Your instructions> From the entries below, transcribe exactly the lines between the line holding "ATOM 93 O O" and the line holding "ATOM 103 N N", inclusive; skip all other lines.
═══ Records for the task
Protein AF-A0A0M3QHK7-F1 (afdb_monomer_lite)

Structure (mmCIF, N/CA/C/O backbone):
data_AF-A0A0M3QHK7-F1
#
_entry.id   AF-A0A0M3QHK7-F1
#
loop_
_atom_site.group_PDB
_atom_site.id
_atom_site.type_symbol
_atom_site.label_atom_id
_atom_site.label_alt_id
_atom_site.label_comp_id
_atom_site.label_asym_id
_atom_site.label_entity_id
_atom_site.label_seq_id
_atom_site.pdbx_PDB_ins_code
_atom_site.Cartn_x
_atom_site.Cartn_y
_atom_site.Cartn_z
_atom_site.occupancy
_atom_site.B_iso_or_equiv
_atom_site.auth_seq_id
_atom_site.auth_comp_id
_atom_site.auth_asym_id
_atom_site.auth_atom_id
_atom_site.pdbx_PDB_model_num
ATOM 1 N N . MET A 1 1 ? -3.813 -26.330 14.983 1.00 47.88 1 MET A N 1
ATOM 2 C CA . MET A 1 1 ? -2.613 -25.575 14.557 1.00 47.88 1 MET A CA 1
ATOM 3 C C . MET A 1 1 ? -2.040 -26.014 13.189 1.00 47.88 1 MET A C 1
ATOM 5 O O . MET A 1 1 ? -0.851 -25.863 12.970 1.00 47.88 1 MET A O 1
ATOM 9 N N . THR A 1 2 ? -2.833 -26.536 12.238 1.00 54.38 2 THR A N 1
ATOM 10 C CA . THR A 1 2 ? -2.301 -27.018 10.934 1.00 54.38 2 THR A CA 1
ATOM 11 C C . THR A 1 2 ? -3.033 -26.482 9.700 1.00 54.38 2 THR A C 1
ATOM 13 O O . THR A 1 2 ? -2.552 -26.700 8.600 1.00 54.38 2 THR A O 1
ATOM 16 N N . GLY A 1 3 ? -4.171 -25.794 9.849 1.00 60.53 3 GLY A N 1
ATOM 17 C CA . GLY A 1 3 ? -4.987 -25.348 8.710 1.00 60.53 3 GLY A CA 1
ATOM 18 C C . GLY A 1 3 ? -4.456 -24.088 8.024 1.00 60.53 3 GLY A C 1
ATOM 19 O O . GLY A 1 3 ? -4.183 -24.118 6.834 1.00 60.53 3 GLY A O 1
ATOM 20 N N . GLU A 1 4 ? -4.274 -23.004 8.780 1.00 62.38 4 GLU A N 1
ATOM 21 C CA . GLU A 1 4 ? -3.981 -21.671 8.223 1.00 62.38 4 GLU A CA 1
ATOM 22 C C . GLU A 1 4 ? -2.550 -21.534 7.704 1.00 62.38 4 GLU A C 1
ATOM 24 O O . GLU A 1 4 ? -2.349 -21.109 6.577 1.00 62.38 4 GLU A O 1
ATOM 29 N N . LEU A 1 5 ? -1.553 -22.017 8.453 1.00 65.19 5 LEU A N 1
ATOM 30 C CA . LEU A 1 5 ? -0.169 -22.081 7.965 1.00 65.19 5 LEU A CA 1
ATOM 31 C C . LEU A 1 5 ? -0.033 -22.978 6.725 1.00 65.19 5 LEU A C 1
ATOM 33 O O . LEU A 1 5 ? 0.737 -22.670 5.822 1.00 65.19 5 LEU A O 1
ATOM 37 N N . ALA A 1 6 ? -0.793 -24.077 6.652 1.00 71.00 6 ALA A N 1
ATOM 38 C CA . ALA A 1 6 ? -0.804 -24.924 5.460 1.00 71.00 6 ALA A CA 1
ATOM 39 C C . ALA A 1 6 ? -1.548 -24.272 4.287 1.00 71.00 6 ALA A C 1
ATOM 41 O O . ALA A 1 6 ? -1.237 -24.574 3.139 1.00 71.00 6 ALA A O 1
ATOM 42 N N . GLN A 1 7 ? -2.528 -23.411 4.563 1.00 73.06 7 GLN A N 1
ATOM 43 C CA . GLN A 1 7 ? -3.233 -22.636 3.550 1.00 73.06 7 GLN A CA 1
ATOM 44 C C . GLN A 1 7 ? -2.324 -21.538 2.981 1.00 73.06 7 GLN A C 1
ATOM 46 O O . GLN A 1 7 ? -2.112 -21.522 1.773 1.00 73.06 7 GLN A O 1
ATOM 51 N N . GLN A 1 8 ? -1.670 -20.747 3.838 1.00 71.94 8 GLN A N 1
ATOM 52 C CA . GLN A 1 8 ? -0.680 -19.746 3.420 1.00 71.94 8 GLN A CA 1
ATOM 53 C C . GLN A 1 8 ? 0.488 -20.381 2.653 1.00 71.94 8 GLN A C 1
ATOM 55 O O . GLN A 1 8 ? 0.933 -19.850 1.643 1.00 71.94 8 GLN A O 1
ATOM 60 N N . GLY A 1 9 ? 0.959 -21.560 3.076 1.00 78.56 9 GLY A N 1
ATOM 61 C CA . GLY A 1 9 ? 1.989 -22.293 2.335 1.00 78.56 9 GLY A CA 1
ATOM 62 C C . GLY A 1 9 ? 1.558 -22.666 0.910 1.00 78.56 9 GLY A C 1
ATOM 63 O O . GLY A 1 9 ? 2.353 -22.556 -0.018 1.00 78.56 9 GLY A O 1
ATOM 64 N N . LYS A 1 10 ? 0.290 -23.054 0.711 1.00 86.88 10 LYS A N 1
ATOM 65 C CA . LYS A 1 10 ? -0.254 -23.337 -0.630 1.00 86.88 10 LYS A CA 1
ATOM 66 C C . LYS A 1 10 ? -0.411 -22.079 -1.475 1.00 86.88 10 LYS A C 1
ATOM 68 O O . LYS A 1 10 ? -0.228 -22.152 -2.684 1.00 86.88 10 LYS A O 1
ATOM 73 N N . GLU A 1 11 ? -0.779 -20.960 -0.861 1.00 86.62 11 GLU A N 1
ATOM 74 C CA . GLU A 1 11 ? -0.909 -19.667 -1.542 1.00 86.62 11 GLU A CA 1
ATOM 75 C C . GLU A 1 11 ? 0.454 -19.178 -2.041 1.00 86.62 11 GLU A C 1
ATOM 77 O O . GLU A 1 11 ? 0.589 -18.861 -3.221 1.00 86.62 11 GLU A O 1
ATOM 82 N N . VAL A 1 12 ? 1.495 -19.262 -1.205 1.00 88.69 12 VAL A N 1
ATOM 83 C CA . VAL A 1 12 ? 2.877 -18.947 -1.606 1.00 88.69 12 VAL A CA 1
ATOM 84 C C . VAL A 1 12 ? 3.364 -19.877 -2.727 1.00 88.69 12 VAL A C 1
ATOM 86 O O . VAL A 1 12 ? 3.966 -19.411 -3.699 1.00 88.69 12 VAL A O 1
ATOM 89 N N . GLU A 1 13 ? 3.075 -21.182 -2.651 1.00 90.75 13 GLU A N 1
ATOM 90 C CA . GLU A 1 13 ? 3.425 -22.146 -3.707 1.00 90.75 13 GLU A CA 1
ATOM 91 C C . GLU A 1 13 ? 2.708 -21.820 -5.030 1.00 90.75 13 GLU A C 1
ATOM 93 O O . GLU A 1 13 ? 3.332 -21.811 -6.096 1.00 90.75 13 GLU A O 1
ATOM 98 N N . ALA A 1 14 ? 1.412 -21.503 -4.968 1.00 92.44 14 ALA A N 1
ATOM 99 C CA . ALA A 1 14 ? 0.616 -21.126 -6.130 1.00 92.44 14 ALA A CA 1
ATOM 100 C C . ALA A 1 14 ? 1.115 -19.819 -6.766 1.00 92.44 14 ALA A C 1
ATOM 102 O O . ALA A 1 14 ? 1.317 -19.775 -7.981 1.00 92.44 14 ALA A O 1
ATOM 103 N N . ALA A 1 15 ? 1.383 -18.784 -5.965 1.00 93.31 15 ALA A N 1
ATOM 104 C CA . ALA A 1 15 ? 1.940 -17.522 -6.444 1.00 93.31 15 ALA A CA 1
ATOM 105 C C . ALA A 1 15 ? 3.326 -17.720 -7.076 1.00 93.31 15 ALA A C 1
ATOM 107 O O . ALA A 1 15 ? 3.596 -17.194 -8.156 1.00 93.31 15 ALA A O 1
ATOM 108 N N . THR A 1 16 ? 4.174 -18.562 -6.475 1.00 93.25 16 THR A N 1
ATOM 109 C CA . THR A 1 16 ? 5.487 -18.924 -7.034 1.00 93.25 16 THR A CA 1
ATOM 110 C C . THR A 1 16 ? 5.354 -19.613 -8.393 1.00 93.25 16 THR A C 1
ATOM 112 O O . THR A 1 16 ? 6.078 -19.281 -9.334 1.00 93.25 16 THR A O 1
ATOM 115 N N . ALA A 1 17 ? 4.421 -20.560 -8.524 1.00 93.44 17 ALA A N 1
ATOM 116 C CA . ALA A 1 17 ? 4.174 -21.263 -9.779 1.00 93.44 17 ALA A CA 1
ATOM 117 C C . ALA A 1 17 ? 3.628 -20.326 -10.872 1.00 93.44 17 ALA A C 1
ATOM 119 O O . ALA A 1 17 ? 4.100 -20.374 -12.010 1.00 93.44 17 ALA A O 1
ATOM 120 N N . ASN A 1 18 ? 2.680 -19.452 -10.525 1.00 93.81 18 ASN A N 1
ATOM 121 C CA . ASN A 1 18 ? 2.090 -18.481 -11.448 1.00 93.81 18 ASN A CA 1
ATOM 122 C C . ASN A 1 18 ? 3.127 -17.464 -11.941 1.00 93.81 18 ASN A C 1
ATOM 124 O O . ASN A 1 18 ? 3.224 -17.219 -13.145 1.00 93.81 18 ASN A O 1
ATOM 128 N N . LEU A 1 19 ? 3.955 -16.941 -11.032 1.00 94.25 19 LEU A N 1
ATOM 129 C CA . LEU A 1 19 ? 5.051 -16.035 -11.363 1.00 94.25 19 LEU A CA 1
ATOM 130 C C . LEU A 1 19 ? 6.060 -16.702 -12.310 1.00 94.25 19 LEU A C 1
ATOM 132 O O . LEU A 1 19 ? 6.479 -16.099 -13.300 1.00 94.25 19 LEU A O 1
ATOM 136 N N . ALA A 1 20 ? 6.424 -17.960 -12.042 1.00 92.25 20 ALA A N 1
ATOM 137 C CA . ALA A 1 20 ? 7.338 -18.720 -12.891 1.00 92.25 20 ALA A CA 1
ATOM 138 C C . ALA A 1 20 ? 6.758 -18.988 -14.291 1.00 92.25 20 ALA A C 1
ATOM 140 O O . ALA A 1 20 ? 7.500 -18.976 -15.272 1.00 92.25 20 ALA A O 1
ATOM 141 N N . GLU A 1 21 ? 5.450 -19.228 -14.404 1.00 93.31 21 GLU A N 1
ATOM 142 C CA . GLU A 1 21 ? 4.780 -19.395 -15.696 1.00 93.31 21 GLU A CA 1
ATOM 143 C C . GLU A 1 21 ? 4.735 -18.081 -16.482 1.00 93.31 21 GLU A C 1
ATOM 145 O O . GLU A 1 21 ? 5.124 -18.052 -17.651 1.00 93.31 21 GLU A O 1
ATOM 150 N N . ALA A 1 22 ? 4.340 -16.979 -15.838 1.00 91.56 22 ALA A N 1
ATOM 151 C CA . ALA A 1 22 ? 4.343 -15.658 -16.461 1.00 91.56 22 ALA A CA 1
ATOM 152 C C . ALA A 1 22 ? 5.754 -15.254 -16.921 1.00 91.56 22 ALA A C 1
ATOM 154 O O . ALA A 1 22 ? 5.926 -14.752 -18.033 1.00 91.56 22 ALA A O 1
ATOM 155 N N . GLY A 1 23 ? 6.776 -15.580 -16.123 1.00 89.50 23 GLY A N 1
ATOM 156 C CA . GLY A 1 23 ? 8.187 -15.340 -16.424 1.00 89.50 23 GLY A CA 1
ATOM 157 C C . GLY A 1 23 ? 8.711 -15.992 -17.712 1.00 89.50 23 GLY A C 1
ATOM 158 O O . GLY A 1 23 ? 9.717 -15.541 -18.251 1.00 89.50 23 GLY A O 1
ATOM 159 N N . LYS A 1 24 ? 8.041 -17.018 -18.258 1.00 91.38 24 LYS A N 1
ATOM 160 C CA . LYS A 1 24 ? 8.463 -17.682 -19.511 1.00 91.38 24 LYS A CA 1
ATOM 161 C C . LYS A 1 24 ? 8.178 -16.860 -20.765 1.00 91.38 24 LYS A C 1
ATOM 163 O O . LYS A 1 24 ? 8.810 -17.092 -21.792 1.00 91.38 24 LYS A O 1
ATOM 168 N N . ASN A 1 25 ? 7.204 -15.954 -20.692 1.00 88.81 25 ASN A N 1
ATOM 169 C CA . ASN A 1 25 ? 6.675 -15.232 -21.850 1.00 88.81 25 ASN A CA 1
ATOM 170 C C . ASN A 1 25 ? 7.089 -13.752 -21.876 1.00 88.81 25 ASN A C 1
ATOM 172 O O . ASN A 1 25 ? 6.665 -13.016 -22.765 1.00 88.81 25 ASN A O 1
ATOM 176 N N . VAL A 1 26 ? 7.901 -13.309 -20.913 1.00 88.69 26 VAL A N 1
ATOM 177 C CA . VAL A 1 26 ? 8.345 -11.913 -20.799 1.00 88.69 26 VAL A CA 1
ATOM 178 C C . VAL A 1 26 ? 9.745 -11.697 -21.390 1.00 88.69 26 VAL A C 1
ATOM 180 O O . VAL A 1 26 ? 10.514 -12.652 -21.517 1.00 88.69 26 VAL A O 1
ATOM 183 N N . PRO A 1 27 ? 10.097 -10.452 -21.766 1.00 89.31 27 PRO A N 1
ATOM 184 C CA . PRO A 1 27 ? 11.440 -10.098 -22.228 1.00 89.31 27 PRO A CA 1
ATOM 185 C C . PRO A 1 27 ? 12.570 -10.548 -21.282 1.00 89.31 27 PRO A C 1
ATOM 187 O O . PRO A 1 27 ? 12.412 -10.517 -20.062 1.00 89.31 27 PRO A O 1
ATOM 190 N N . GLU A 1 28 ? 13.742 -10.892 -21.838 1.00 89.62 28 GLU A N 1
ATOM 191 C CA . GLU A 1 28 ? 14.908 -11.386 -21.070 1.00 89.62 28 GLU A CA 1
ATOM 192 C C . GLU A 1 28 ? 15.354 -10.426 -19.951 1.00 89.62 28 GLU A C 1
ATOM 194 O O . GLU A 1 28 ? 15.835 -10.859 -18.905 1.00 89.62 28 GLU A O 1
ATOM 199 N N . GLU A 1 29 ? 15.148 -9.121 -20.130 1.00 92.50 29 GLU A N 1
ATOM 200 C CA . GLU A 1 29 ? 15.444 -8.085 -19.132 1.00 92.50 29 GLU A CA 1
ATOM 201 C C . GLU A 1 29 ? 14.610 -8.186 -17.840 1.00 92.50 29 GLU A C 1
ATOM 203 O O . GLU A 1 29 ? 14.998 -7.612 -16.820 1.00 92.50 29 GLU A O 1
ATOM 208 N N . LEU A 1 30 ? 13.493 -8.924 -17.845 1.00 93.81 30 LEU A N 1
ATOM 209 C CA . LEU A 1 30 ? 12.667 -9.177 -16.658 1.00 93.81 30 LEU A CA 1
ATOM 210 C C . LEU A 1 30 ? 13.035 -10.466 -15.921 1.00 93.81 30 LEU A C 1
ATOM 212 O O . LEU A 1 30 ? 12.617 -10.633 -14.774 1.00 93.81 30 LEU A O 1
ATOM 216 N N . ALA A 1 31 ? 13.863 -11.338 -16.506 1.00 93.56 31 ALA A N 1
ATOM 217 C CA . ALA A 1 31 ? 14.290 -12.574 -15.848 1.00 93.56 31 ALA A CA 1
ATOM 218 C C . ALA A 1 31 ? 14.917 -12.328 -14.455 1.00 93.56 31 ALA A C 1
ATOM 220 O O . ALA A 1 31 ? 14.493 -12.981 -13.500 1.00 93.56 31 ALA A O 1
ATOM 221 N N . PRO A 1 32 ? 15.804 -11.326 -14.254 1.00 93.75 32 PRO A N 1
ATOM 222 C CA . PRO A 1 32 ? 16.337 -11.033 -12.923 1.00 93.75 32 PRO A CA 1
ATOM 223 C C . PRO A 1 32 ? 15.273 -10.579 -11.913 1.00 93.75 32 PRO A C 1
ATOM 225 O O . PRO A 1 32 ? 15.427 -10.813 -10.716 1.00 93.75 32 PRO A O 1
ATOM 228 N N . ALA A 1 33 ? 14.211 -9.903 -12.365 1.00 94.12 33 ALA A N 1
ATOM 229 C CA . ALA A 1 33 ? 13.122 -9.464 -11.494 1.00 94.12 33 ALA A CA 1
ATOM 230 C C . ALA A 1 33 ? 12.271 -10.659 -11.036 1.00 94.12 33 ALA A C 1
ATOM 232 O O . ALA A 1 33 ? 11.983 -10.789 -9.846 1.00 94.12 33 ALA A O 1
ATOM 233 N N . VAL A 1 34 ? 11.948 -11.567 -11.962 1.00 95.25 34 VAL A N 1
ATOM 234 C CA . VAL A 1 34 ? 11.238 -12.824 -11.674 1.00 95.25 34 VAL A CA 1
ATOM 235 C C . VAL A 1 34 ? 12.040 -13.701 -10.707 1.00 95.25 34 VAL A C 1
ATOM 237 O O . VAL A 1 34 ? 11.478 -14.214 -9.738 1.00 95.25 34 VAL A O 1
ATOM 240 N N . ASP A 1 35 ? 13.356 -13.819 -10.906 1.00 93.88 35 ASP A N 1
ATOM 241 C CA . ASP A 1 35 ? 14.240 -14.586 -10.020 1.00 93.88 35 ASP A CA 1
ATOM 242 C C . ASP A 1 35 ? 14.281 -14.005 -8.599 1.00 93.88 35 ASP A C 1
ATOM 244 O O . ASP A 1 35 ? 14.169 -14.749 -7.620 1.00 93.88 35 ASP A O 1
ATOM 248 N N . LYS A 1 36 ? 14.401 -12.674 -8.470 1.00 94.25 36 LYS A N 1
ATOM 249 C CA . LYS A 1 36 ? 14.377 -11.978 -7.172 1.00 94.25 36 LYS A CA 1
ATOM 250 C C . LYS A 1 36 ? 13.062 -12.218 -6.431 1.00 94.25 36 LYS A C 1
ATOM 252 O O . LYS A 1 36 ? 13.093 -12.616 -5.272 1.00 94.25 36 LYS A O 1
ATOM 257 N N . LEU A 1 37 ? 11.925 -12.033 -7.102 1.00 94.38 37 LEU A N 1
══════
Worked solution>
ATOM 93 O O . GLU A 1 13 ? 3.332 -21.811 -6.096 1.00 90.75 13 GLU A O 1
ATOM 98 N N . ALA A 1 14 ? 1.412 -21.503 -4.968 1.00 92.44 14 ALA A N 1
ATOM 99 C CA . ALA A 1 14 ? 0.616 -21.126 -6.130 1.00 92.44 14 ALA A CA 1
ATOM 100 C C . ALA A 1 14 ? 1.115 -19.819 -6.766 1.00 92.44 14 ALA A C 1
ATOM 102 O O . ALA A 1 14 ? 1.317 -19.775 -7.981 1.00 92.44 14 ALA A O 1
ATOM 103 N N . ALA A 1 15 ? 1.383 -18.784 -5.965 1.00 93.31 15 ALA A N 1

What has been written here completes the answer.